# BM Arbor Coat Deck Stain



## In Demand (Mar 24, 2008)

My BM sales rep was pushing this stuff on me the last time I was in his store, anybody use it ?
From what I understand is that I will need to buy 2 products to stain and seal a deck, then they suggest that I recoat the clear coat every year ..........
Normally I tell my customers to get their deck done every 2 years, but with this prduct I would have double the material cost on the first application and then need to tell my customer that this great new product I applied will need another coat every year instead of every 2 years .........
Now I am not the worlds smartest man, but what could possibly be an advantage for the customer to want this product instead of a conventional toner/sealer ?
I dont think the BM name carries enough clout locally to have anyone asking for this product, and I cant see any reason why I would recommed it.


----------



## slickshift (Apr 8, 2007)

Not yet
Store just got it in, it's still too cold/wet out here for Exterior

I must say I was extremely disappointed to see it's a "two-coat" system
I guess the customer will decide when they see the same bid spec'd for Sikkens, BM, SW, Cabot, and the higher one spec'ing BM Arbor Coat

I'm sure some will want the more ecologically sound Arbor Coat anyway
But the bid is going to be double the single coaters


----------



## NCPaint1 (Aug 6, 2009)

slickshift said:


> Not yet
> Store just got it in, it's still too cold/wet out here for Exterior
> 
> I must say I was extremely disappointed to see it's a "two-coat" system
> ...


There's several different products in the Arbor coat line. The multi coat system is target at the Sikkens Log & Siding. I just got mine delivered today, so once I get a chance to go through it all I'll post up the different specs.


----------



## ROOMINADAY (Mar 20, 2009)

I sent away for 4 free gallons and received my BM coupons today. After I ate dinner I went to go get it and read the details of it.... and....the wife threw it in the wood stove because she thought it was junk mail!!!!!


----------



## In Demand (Mar 24, 2008)

Now you must burn something of hers to redeem yourself.


----------



## ROOMINADAY (Mar 20, 2009)

ModernStyle said:


> Now you must burn something of hers to redeem yourself.
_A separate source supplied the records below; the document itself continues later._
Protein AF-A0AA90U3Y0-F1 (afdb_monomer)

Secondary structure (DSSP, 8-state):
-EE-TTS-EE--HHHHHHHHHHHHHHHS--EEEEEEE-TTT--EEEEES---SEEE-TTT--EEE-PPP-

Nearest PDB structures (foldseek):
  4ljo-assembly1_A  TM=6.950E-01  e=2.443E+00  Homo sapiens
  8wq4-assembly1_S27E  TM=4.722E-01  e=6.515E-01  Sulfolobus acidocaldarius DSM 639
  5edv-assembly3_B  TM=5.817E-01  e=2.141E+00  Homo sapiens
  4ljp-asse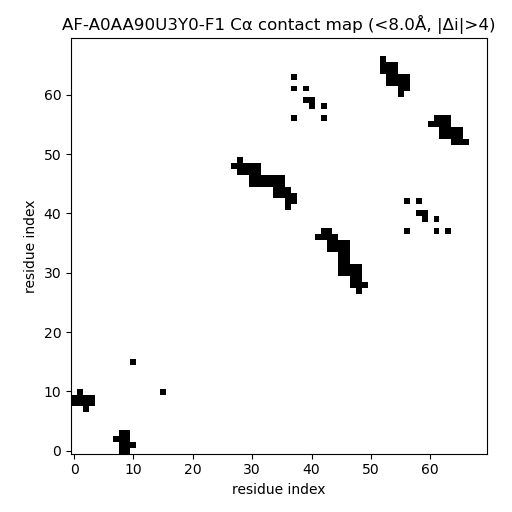mbly1_A  TM=6.953E-01  e=3.632E+00  Homo sapiens

Sequence (70 aa):
MAFDASGNLILPQGTILEFEREKERIAGNRPTGVHVTCPRCGYTWERWTRRSSRSYCRRCGMAIRLEALP

Structure (mmCIF, N/CA/C/O backbone):
data_AF-A0AA90U3Y0-F1
#
_entry.id   AF-A0AA90U3Y0-F1
#
loop_
_atom_site.group_PDB
_atom_site.id
_atom_site.type_symbol
_atom_site.label_atom_id
_atom_site.label_alt_id
_atom_site.label_comp_id
_atom_site.label_asym_id
_atom_site.label_entity_id
_atom_site.label_seq_id
_atom_site.pdbx_PDB_ins_code
_atom_site.Cartn_x
_atom_site.Cartn_y
_atom_site.Cartn_z
_atom_site.occupancy
_atom_site.B_iso_or_equiv
_atom_site.auth_seq_id
_atom_site.auth_comp_id
_atom_site.auth_asym_id
_atom_site.auth_atom_id
_atom_site.pdbx_PDB_model_num
ATOM 1 N N . MET A 1 1 ? 20.983 3.976 -26.667 1.00 66.56 1 MET A N 1
ATOM 2 C CA . MET A 1 1 ? 20.412 2.864 -25.874 1.00 66.56 1 MET A CA 1
ATOM 3 C C . MET A 1 1 ? 20.983 1.575 -26.427 1.00 66.56 1 MET A C 1
ATOM 5 O O . MET A 1 1 ? 21.004 1.438 -27.643 1.00 66.56 1 MET A O 1
ATOM 9 N N . ALA A 1 2 ? 21.520 0.709 -25.570 1.00 81.88 2 ALA A N 1
ATOM 10 C CA . ALA A 1 2 ? 22.136 -0.553 -25.974 1.00 81.88 2 ALA A CA 1
ATOM 11 C C . ALA A 1 2 ? 21.228 -1.718 -25.569 1.00 81.88 2 ALA A C 1
ATOM 13 O O . ALA A 1 2 ? 20.590 -1.649 -24.521 1.00 81.88 2 ALA A O 1
ATOM 14 N N . PHE A 1 3 ? 21.177 -2.762 -26.389 1.00 87.88 3 PHE A N 1
ATOM 15 C CA . PHE A 1 3 ? 20.401 -3.971 -26.130 1.00 87.88 3 PHE A CA 1
ATOM 16 C C . PHE A 1 3 ? 21.312 -5.197 -26.232 1.00 87.88 3 PHE A C 1
ATOM 18 O O . PHE A 1 3 ? 22.285 -5.169 -26.988 1.00 87.88 3 PHE A O 1
ATOM 25 N N . ASP A 1 4 ? 21.030 -6.243 -25.457 1.00 87.88 4 ASP A N 1
ATOM 26 C CA . ASP A 1 4 ? 21.735 -7.522 -25.575 1.00 87.88 4 ASP A CA 1
ATOM 27 C C . ASP A 1 4 ? 21.212 -8.346 -26.768 1.00 87.88 4 ASP A C 1
ATOM 29 O O . ASP A 1 4 ? 20.251 -7.969 -27.443 1.00 87.88 4 ASP A O 1
ATOM 33 N N . ALA A 1 5 ? 21.839 -9.495 -27.034 1.00 86.25 5 ALA A N 1
ATOM 34 C CA . ALA A 1 5 ? 21.444 -10.394 -28.124 1.00 86.25 5 ALA A CA 1
ATOM 35 C C . ALA A 1 5 ? 20.020 -10.973 -27.974 1.00 86.25 5 ALA A C 1
ATOM 37 O O . ALA A 1 5 ? 19.472 -11.506 -28.936 1.00 86.25 5 ALA A O 1
ATOM 38 N N . SER A 1 6 ? 19.421 -10.857 -26.787 1.00 89.00 6 SER A N 1
ATOM 39 C CA . SER A 1 6 ? 18.057 -11.296 -26.483 1.00 89.00 6 SER A CA 1
ATOM 40 C C . SER A 1 6 ? 17.037 -10.154 -26.590 1.00 89.00 6 SER A C 1
ATOM 42 O O . SER A 1 6 ? 15.851 -10.372 -26.353 1.00 89.00 6 SER A O 1
ATOM 44 N N . GLY A 1 7 ? 17.475 -8.937 -26.935 1.00 83.00 7 GLY A N 1
ATOM 45 C CA . GLY A 1 7 ? 16.623 -7.753 -27.024 1.00 83.00 7 GLY A CA 1
ATOM 46 C C . GLY A 1 7 ? 16.348 -7.069 -25.681 1.00 83.00 7 GLY A C 1
ATOM 47 O O . GLY A 1 7 ? 15.477 -6.200 -25.616 1.00 83.00 7 GLY A O 1
ATOM 48 N N . ASN A 1 8 ? 17.071 -7.411 -24.610 1.00 84.12 8 ASN A N 1
ATOM 49 C CA . ASN A 1 8 ? 16.925 -6.731 -23.323 1.00 84.12 8 ASN A CA 1
ATOM 50 C C . ASN A 1 8 ? 17.684 -5.408 -23.327 1.00 84.12 8 ASN A C 1
ATOM 52 O O . ASN A 1 8 ? 18.817 -5.336 -23.802 1.00 84.12 8 ASN A O 1
ATOM 56 N N . LEU A 1 9 ? 17.089 -4.365 -22.746 1.00 83.19 9 LEU A N 1
ATOM 57 C CA . LEU A 1 9 ? 17.745 -3.071 -22.586 1.00 83.19 9 LEU A CA 1
ATOM 58 C C . LEU A 1 9 ? 18.904 -3.187 -21.585 1.00 83.19 9 LEU A C 1
ATOM 60 O O . LEU A 1 9 ? 18.693 -3.477 -20.408 1.00 83.19 9 LEU A O 1
ATOM 64 N N . ILE A 1 10 ? 20.121 -2.905 -22.043 1.00 84.12 10 ILE A N 1
ATOM 65 C CA . ILE A 1 10 ? 21.310 -2.849 -21.195 1.00 84.12 10 ILE A CA 1
ATOM 66 C C . ILE A 1 10 ? 21.337 -1.483 -20.512 1.00 84.12 10 ILE A C 1
ATOM 68 O O . ILE A 1 10 ? 21.536 -0.446 -21.153 1.00 84.12 10 ILE A O 1
ATOM 72 N N . LEU A 1 11 ? 21.141 -1.489 -19.196 1.00 82.00 11 LEU A N 1
ATOM 73 C CA . LEU A 1 11 ? 21.226 -0.298 -18.361 1.00 82.00 11 LEU A CA 1
ATOM 74 C C . LEU A 1 11 ? 22.659 -0.135 -17.822 1.00 82.00 11 LEU A C 1
ATOM 76 O O . LEU A 1 11 ? 23.214 -1.092 -17.278 1.00 82.00 11 LEU A O 1
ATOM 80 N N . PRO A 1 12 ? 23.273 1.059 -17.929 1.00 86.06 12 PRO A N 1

HA HA! I am sitting here having a nice cold beer and wondering what I can burn of her's!


----------



## NCPaint1 (Aug 6, 2009)

Just call up your store or Rep. I bet if you told them what your misses did they could send you out a new voucher. They get all your company info when you fill it out to redeem it so its not like you could scam them for extras.


----------



## fungku (Jun 26, 2008)

I'm starting a deck job that the customer requested Arborcoat.

So I've just finished up with the lattice and will start the deck boards tomorrow afternoon.
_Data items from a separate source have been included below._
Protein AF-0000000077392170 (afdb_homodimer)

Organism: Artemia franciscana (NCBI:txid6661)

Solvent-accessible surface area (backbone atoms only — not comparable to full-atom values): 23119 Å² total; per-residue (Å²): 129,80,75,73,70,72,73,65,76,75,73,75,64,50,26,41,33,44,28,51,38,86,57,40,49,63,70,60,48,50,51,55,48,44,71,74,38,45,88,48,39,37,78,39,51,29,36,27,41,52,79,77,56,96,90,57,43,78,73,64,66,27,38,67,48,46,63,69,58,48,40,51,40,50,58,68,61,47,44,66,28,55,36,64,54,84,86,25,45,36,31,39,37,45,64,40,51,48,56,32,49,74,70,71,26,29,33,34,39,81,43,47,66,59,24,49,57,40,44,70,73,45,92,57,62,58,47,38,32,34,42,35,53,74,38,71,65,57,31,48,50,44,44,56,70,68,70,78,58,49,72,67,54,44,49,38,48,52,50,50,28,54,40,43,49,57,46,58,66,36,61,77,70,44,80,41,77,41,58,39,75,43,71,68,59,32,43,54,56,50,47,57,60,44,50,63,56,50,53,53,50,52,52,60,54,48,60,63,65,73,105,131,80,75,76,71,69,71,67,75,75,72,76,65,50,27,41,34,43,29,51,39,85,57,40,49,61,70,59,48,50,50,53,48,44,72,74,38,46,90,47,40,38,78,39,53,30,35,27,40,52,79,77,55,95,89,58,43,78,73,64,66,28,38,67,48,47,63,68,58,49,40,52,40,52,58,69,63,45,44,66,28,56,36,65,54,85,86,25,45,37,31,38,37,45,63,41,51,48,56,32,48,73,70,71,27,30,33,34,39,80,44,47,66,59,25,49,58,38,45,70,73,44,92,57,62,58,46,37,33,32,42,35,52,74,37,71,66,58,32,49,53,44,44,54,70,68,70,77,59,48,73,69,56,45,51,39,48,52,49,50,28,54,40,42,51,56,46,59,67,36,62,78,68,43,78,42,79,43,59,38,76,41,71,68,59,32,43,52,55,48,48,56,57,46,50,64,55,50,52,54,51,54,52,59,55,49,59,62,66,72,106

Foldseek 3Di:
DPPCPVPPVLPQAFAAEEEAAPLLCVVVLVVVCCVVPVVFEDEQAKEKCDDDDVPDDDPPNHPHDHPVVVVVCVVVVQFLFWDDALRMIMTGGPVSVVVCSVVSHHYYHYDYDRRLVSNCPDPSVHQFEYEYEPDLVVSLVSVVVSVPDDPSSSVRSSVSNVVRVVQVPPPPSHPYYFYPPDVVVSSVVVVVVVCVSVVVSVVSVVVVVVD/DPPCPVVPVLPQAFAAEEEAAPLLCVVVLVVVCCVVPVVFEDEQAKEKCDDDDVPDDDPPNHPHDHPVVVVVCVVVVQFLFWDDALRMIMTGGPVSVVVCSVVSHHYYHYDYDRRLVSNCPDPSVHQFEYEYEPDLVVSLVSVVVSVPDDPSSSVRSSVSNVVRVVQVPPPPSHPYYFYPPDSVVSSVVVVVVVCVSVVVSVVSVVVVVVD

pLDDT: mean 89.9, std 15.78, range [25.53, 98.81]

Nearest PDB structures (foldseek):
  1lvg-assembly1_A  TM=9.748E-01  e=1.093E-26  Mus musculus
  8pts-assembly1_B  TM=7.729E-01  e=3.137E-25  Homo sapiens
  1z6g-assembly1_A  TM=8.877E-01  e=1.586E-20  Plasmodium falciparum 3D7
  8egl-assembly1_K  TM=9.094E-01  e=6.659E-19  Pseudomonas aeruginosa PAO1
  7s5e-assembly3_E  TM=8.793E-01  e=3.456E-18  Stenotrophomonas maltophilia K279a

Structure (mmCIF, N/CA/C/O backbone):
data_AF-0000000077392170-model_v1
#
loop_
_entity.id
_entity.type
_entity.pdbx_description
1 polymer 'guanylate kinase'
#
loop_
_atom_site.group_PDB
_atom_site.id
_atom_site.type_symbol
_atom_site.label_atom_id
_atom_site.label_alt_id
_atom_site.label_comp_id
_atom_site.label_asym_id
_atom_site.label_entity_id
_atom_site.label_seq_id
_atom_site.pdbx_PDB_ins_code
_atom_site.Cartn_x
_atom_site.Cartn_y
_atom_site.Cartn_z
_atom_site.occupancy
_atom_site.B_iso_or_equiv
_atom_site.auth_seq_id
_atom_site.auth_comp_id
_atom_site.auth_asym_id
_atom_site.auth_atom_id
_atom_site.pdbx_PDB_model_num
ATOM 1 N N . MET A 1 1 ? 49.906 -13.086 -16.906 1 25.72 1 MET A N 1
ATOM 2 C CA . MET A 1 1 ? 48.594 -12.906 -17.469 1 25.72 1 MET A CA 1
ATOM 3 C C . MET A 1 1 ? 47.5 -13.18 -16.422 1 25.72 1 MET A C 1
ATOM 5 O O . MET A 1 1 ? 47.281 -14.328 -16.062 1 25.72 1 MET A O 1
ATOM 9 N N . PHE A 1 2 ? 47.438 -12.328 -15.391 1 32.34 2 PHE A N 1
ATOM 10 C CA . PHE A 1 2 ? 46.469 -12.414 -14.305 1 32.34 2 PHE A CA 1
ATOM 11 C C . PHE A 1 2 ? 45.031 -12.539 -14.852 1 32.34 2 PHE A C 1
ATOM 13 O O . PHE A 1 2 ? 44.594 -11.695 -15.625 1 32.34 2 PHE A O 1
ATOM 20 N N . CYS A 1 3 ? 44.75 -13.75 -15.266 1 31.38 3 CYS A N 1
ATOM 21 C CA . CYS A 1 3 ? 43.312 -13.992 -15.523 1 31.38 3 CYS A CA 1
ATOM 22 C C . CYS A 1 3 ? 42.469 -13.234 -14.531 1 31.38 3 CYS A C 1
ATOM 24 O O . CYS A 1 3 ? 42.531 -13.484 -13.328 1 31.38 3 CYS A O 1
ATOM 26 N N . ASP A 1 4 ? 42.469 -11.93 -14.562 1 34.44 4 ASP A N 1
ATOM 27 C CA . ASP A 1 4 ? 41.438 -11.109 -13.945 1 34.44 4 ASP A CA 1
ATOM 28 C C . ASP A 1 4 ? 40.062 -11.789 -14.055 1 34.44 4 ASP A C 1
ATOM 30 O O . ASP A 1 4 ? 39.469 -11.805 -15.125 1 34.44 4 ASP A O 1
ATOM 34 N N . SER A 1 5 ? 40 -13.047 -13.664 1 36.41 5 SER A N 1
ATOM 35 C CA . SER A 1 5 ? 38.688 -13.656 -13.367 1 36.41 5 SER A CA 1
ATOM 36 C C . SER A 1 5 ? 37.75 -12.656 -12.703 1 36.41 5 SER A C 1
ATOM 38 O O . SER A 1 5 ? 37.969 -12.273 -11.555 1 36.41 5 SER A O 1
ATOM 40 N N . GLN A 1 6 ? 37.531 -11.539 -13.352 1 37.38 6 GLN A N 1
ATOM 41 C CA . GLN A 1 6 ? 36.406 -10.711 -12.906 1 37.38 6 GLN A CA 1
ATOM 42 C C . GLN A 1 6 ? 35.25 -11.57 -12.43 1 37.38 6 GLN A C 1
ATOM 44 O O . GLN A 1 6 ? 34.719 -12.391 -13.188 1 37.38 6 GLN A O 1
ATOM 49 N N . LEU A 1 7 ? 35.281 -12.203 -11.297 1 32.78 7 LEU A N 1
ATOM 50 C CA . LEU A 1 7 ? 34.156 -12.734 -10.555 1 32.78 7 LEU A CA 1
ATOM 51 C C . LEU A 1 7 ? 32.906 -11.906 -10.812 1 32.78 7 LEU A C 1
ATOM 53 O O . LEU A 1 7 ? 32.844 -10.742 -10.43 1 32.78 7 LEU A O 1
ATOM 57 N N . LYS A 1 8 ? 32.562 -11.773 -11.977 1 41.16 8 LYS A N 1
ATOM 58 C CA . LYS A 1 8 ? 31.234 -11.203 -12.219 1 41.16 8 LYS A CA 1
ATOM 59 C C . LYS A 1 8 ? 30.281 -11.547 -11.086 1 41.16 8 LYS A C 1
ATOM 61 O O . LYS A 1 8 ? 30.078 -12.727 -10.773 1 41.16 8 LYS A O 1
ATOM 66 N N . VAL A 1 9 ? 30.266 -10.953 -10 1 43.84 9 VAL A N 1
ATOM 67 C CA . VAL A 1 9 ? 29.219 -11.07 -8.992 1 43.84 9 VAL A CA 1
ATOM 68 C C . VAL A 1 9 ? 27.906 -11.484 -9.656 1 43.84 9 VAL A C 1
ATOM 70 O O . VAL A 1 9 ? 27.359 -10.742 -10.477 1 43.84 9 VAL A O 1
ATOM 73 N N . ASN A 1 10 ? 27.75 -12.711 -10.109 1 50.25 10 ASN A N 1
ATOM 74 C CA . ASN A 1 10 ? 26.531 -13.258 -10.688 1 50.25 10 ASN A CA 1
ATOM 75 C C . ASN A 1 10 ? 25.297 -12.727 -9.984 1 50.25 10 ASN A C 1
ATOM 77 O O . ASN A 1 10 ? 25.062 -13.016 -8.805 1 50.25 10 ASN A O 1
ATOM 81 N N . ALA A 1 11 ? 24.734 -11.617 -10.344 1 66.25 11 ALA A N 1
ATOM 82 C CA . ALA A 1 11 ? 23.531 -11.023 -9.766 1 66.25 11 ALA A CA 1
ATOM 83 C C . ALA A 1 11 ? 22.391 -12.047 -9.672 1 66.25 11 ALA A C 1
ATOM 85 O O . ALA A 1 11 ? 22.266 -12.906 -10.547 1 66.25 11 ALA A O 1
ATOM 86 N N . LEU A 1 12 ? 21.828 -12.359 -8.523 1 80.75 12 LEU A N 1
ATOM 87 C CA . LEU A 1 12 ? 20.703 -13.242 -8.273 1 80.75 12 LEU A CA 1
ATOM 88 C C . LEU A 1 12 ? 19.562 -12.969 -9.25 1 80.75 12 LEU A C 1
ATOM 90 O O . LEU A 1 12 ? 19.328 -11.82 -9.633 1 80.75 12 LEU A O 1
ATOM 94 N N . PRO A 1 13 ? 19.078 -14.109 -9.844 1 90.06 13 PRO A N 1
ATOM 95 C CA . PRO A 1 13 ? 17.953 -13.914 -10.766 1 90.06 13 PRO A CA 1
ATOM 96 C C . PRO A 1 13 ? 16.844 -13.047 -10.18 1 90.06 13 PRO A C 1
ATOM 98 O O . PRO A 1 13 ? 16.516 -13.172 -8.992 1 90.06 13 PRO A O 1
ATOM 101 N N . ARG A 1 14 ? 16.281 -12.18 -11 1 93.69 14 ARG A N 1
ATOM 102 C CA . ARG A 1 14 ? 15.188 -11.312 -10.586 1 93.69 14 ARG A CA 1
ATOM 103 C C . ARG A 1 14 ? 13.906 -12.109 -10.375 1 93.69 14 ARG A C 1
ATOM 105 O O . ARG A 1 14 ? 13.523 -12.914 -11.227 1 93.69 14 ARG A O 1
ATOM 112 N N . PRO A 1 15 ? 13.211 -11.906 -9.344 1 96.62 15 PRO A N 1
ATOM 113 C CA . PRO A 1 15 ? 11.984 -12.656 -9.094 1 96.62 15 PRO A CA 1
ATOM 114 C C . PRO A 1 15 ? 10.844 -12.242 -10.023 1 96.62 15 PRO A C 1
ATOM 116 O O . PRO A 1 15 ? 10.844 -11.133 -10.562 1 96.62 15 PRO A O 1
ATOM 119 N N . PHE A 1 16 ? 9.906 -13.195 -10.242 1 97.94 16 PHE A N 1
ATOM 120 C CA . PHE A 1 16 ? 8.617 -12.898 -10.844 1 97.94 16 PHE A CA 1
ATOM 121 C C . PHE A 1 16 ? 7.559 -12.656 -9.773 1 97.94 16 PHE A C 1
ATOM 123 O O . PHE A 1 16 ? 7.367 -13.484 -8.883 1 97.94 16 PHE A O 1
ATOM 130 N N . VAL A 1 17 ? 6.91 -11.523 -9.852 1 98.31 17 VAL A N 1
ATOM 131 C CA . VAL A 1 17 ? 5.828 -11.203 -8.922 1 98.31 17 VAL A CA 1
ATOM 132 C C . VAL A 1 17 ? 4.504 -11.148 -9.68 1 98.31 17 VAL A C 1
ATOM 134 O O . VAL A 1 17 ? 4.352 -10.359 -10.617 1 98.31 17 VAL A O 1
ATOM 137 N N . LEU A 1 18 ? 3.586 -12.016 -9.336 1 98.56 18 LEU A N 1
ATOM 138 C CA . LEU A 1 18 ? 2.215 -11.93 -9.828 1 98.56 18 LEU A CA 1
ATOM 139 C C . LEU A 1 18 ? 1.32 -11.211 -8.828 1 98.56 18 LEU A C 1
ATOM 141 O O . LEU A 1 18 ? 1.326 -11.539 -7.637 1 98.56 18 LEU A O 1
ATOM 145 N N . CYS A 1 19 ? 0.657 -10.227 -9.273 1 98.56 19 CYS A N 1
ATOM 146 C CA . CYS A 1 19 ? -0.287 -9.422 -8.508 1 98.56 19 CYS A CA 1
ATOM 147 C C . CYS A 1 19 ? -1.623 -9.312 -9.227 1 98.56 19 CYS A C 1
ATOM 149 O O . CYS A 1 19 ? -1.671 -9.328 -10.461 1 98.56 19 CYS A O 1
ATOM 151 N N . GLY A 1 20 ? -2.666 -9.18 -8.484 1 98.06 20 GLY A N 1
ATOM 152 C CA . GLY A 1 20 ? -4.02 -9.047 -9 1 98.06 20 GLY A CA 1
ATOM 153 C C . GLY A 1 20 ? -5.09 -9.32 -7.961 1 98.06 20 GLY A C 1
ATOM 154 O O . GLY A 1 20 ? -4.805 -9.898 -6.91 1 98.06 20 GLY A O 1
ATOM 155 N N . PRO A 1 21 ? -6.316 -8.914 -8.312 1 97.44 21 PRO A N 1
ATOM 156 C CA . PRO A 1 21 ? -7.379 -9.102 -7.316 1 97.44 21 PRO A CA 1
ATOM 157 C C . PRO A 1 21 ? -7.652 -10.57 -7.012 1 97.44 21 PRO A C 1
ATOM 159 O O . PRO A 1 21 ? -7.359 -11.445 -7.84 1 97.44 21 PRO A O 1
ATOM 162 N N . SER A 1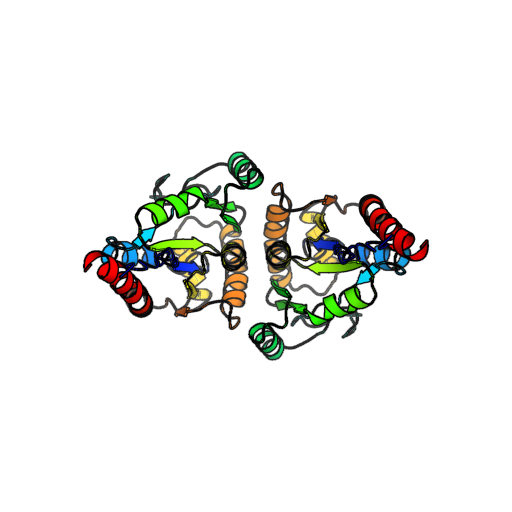 22 ? -8.102 -10.773 -5.75 1 94 22 SER A N 1
ATOM 163 C CA . SER A 1 22 ? -8.523 -12.117 -5.363 1 94 22 SER A CA 1
ATOM 164 C C . SER A 1 22 ? -9.531 -12.688 -6.355 1 94 22 SER A C 1
ATOM 166 O O . SER A 1 22 ? -10.438 -11.984 -6.793 1 94 22 SER A O 1
ATOM 168 N N . GLY A 1 23 ? -9.344 -13.922 -6.789 1 93.69 23 GLY A N 1
ATOM 169 C CA . GLY A 1 23 ? -10.281 -14.609 -7.66 1 93.69 23 GLY A CA 1
ATOM 170 C C . GLY A 1 23 ? -9.953 -14.453 -9.133 1 93.69 23 GLY A C 1
ATOM 171 O O . GLY A 1 23 ? -10.617 -15.031 -9.992 1 93.69 23 GLY A O 1
ATOM 172 N N . VAL A 1 24 ? -8.891 -13.75 -9.414 1 97.25 24 VAL A N 1
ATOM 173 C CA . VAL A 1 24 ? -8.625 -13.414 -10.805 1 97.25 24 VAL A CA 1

Looked up the technical datasheets. First I checked the US version and then noticed there was a Canadian version (I live in Canada).

USA:

*Spray*: Airless*
Pressure:
800 - 1500 psi
Tip: 0.011 - 0.015”

Canada:

*Spray*: Airless*
Pressure:
2000 - 2500 psi
Tip: 0.011 - 0.015”

wtf?

Also, it applies alright when brushing but very easy to get lap marks, especially in the sun.

the technical data sheet says to thin with their "K518 Extender" product or water to make it a little better in dry and sunny weather...

I'm still new to the finishing process so trial and error with different products and I think I'll figure it out eventually...


----------



## nEighter (Nov 14, 2008)

I think it is the lack of oxygen in the upper atmospheres that makes it to where you need 5-1000 psi more pressure  OR we could just equate that to you being a kanuk.. 

:laughing:


----------



## 6126 (May 9, 2010)

I'm using the same product this week.


----------



## NCPaint1 (Aug 6, 2009)

Woodland said:


> I'm using the same product this week.


Good :thumbsup: Report back please, so far all i'm hearing is good things from my customers. They all say it has a lot more body to it than most solid color stains.


----------



## 6126 (May 9, 2010)

NCPaint1 said:


> Good :thumbsup: Report back please, so far all i'm hearing is good things from my customers. They all say it has a lot more body to it than most solid color stains.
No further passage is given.